**Material for this task**
□ □ □ □
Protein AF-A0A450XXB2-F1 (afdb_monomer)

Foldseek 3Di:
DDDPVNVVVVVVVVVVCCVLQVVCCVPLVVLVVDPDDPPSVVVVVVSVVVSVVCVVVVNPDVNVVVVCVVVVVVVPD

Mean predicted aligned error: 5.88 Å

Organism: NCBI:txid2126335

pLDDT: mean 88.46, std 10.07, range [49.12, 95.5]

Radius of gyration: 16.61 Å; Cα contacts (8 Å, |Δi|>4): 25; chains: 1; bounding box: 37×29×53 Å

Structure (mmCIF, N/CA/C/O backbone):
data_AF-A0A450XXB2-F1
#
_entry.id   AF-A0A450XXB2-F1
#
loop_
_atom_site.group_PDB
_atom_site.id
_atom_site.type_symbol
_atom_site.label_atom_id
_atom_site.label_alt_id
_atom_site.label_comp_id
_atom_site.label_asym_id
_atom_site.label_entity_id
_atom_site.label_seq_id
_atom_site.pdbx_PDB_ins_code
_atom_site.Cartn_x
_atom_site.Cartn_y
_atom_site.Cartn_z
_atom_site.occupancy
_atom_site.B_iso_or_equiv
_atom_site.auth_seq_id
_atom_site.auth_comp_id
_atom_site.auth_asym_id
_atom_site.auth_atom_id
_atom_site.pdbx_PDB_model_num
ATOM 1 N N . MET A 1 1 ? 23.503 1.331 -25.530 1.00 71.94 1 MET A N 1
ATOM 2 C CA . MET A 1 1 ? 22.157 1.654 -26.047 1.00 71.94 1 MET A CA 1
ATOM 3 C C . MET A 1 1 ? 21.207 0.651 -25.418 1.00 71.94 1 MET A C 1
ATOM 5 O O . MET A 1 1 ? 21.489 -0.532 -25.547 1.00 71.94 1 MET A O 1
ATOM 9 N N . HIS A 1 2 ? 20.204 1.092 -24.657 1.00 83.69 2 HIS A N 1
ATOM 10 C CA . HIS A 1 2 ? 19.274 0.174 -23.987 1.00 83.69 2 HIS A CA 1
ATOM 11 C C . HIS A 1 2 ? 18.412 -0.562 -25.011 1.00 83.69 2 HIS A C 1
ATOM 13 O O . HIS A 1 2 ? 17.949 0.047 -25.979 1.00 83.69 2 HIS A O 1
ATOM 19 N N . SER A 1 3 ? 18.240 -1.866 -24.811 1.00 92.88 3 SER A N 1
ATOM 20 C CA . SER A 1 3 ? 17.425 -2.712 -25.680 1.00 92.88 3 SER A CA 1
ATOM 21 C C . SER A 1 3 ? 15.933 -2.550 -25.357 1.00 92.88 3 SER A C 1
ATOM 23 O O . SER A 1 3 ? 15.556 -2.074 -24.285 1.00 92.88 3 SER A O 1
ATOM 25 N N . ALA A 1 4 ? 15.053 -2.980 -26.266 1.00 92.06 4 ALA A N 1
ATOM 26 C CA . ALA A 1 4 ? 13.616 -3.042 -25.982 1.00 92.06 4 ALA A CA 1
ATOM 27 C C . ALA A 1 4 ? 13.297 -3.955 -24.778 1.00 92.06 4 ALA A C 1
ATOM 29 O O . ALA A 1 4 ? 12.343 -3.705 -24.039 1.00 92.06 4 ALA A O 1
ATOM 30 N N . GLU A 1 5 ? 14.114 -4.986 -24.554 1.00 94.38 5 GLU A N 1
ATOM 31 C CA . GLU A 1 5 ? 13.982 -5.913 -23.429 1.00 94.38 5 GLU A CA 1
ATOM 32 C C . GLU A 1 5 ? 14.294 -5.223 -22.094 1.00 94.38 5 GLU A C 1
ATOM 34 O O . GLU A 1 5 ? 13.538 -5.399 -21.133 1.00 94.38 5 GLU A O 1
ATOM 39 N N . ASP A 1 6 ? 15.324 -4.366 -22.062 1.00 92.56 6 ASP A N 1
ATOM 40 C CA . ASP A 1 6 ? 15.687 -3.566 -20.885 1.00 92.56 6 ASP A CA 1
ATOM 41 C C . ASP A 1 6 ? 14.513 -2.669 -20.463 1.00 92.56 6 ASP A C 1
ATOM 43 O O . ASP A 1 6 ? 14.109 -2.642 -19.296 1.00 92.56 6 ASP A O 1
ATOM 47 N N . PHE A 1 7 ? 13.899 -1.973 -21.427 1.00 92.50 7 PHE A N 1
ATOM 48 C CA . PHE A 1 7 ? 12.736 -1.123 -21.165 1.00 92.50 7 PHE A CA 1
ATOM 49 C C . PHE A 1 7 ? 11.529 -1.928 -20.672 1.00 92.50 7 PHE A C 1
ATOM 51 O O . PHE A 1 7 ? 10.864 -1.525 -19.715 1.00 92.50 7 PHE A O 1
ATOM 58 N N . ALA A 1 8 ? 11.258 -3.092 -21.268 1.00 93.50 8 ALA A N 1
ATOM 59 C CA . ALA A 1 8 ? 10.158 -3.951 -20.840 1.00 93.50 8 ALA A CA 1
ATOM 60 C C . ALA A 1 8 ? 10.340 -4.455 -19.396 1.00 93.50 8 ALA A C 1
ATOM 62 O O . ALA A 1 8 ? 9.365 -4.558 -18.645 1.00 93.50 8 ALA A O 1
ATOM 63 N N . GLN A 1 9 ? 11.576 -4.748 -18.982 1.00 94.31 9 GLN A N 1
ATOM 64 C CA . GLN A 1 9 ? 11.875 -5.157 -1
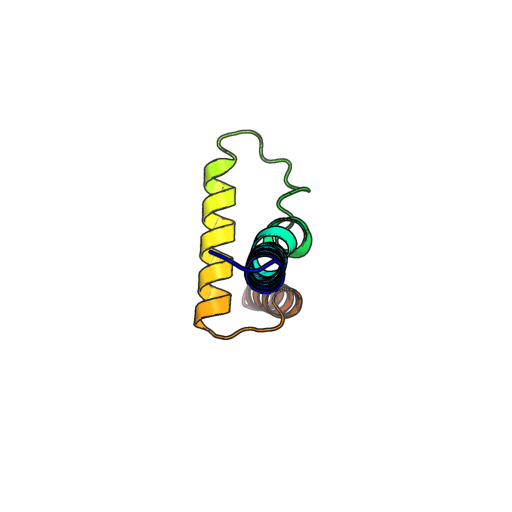7.612 1.00 94.31 9 GLN A CA 1
ATOM 65 C C . GLN A 1 9 ? 11.611 -4.028 -16.611 1.00 94.31 9 GLN A C 1
ATOM 67 O O . GLN A 1 9 ? 10.975 -4.265 -15.581 1.00 94.31 9 GLN A O 1
ATOM 72 N N . VAL A 1 10 ? 12.038 -2.803 -16.929 1.00 92.56 10 VAL A N 1
ATOM 73 C CA . VAL A 1 10 ? 11.800 -1.621 -16.086 1.00 92.56 10 VAL A CA 1
ATOM 74 C C . VAL A 1 10 ? 10.306 -1.341 -15.940 1.00 92.56 10 VAL A C 1
ATOM 76 O O . VAL A 1 10 ? 9.829 -1.149 -14.822 1.00 92.56 10 VAL A O 1
ATOM 79 N N . ILE A 1 11 ? 9.548 -1.393 -17.039 1.00 91.62 11 ILE A N 1
ATOM 80 C CA . ILE A 1 11 ? 8.092 -1.197 -17.018 1.00 91.62 11 ILE A CA 1
ATOM 81 C C . ILE A 1 11 ? 7.428 -2.233 -16.104 1.00 91.62 11 ILE A C 1
ATOM 83 O O . ILE A 1 11 ? 6.638 -1.870 -15.233 1.00 91.62 11 ILE A O 1
ATOM 87 N N . ARG A 1 12 ? 7.781 -3.520 -16.229 1.00 92.50 12 ARG A N 1
ATOM 88 C CA . ARG A 1 12 ? 7.238 -4.572 -15.350 1.00 92.50 12 ARG A CA 1
ATOM 89 C C . ARG A 1 12 ? 7.604 -4.358 -13.881 1.00 92.50 12 ARG A C 1
ATOM 91 O O . ARG A 1 12 ? 6.754 -4.542 -13.013 1.00 92.50 12 ARG A O 1
ATOM 98 N N . ALA A 1 13 ? 8.843 -3.965 -13.590 1.00 89.81 13 ALA A N 1
ATOM 99 C CA . ALA A 1 13 ? 9.269 -3.672 -12.225 1.00 89.81 13 ALA A CA 1
ATOM 100 C C . ALA A 1 13 ? 8.481 -2.494 -11.627 1.00 89.81 13 ALA A C 1
ATOM 102 O O . ALA A 1 13 ? 8.050 -2.572 -10.475 1.00 89.81 13 ALA A O 1
ATOM 103 N N . HIS A 1 14 ? 8.236 -1.451 -12.424 1.00 87.50 14 HIS A N 1
ATOM 104 C CA . HIS A 1 14 ? 7.437 -0.294 -12.033 1.00 87.50 14 HIS A CA 1
ATOM 105 C C . HIS A 1 14 ? 5.985 -0.680 -11.712 1.00 87.50 14 HIS A C 1
ATOM 107 O O . HIS A 1 14 ? 5.507 -0.388 -10.617 1.00 87.50 14 HIS A O 1
ATOM 113 N N . TRP A 1 15 ? 5.324 -1.451 -12.582 1.00 89.44 15 TRP A N 1
ATOM 114 C CA . TRP A 1 15 ? 3.988 -1.997 -12.302 1.00 89.44 15 TRP A CA 1
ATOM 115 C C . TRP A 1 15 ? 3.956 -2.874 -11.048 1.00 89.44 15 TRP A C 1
□ □ □ □
**Try it**
Transcribe each line of the data above, unaltered, from the one where "ATOM 32 C C" appears to the one where "ATOM 51 O O" appears, inclusive of both.

**Written response**
ATOM 32 C C . GLU A 1 5 ? 14.294 -5.223 -22.094 1.00 94.38 5 GLU A C 1
ATOM 34 O O . GLU A 1 5 ? 13.538 -5.399 -21.133 1.00 94.38 5 GLU A O 1
ATOM 39 N N . ASP A 1 6 ? 15.324 -4.366 -22.062 1.00 92.56 6 ASP A N 1
ATOM 40 C CA . ASP A 1 6 ? 15.687 -3.566 -20.885 1.00 92.56 6 ASP A CA 1
ATOM 41 C C . ASP A 1 6 ? 14.513 -2.669 -20.463 1.00 92.56 6 ASP A C 1
ATOM 43 O O . ASP A 1 6 ? 14.109 -2.642 -19.296 1.00 92.56 6 ASP A O 1
ATOM 47 N N . PHE A 1 7 ? 13.899 -1.973 -21.427 1.00 92.50 7 PHE A N 1
ATOM 48 C CA . PHE A 1 7 ? 12.736 -1.123 -21.165 1.00 92.50 7 PHE A CA 1
ATOM 49 C C . PHE A 1 7 ? 11.529 -1.928 -20.672 1.00 92.50 7 PHE A C 1
ATOM 51 O O . PHE A 1 7 ? 10.864 -1.525 -19.715 1.00 92.50 7 PHE A O 1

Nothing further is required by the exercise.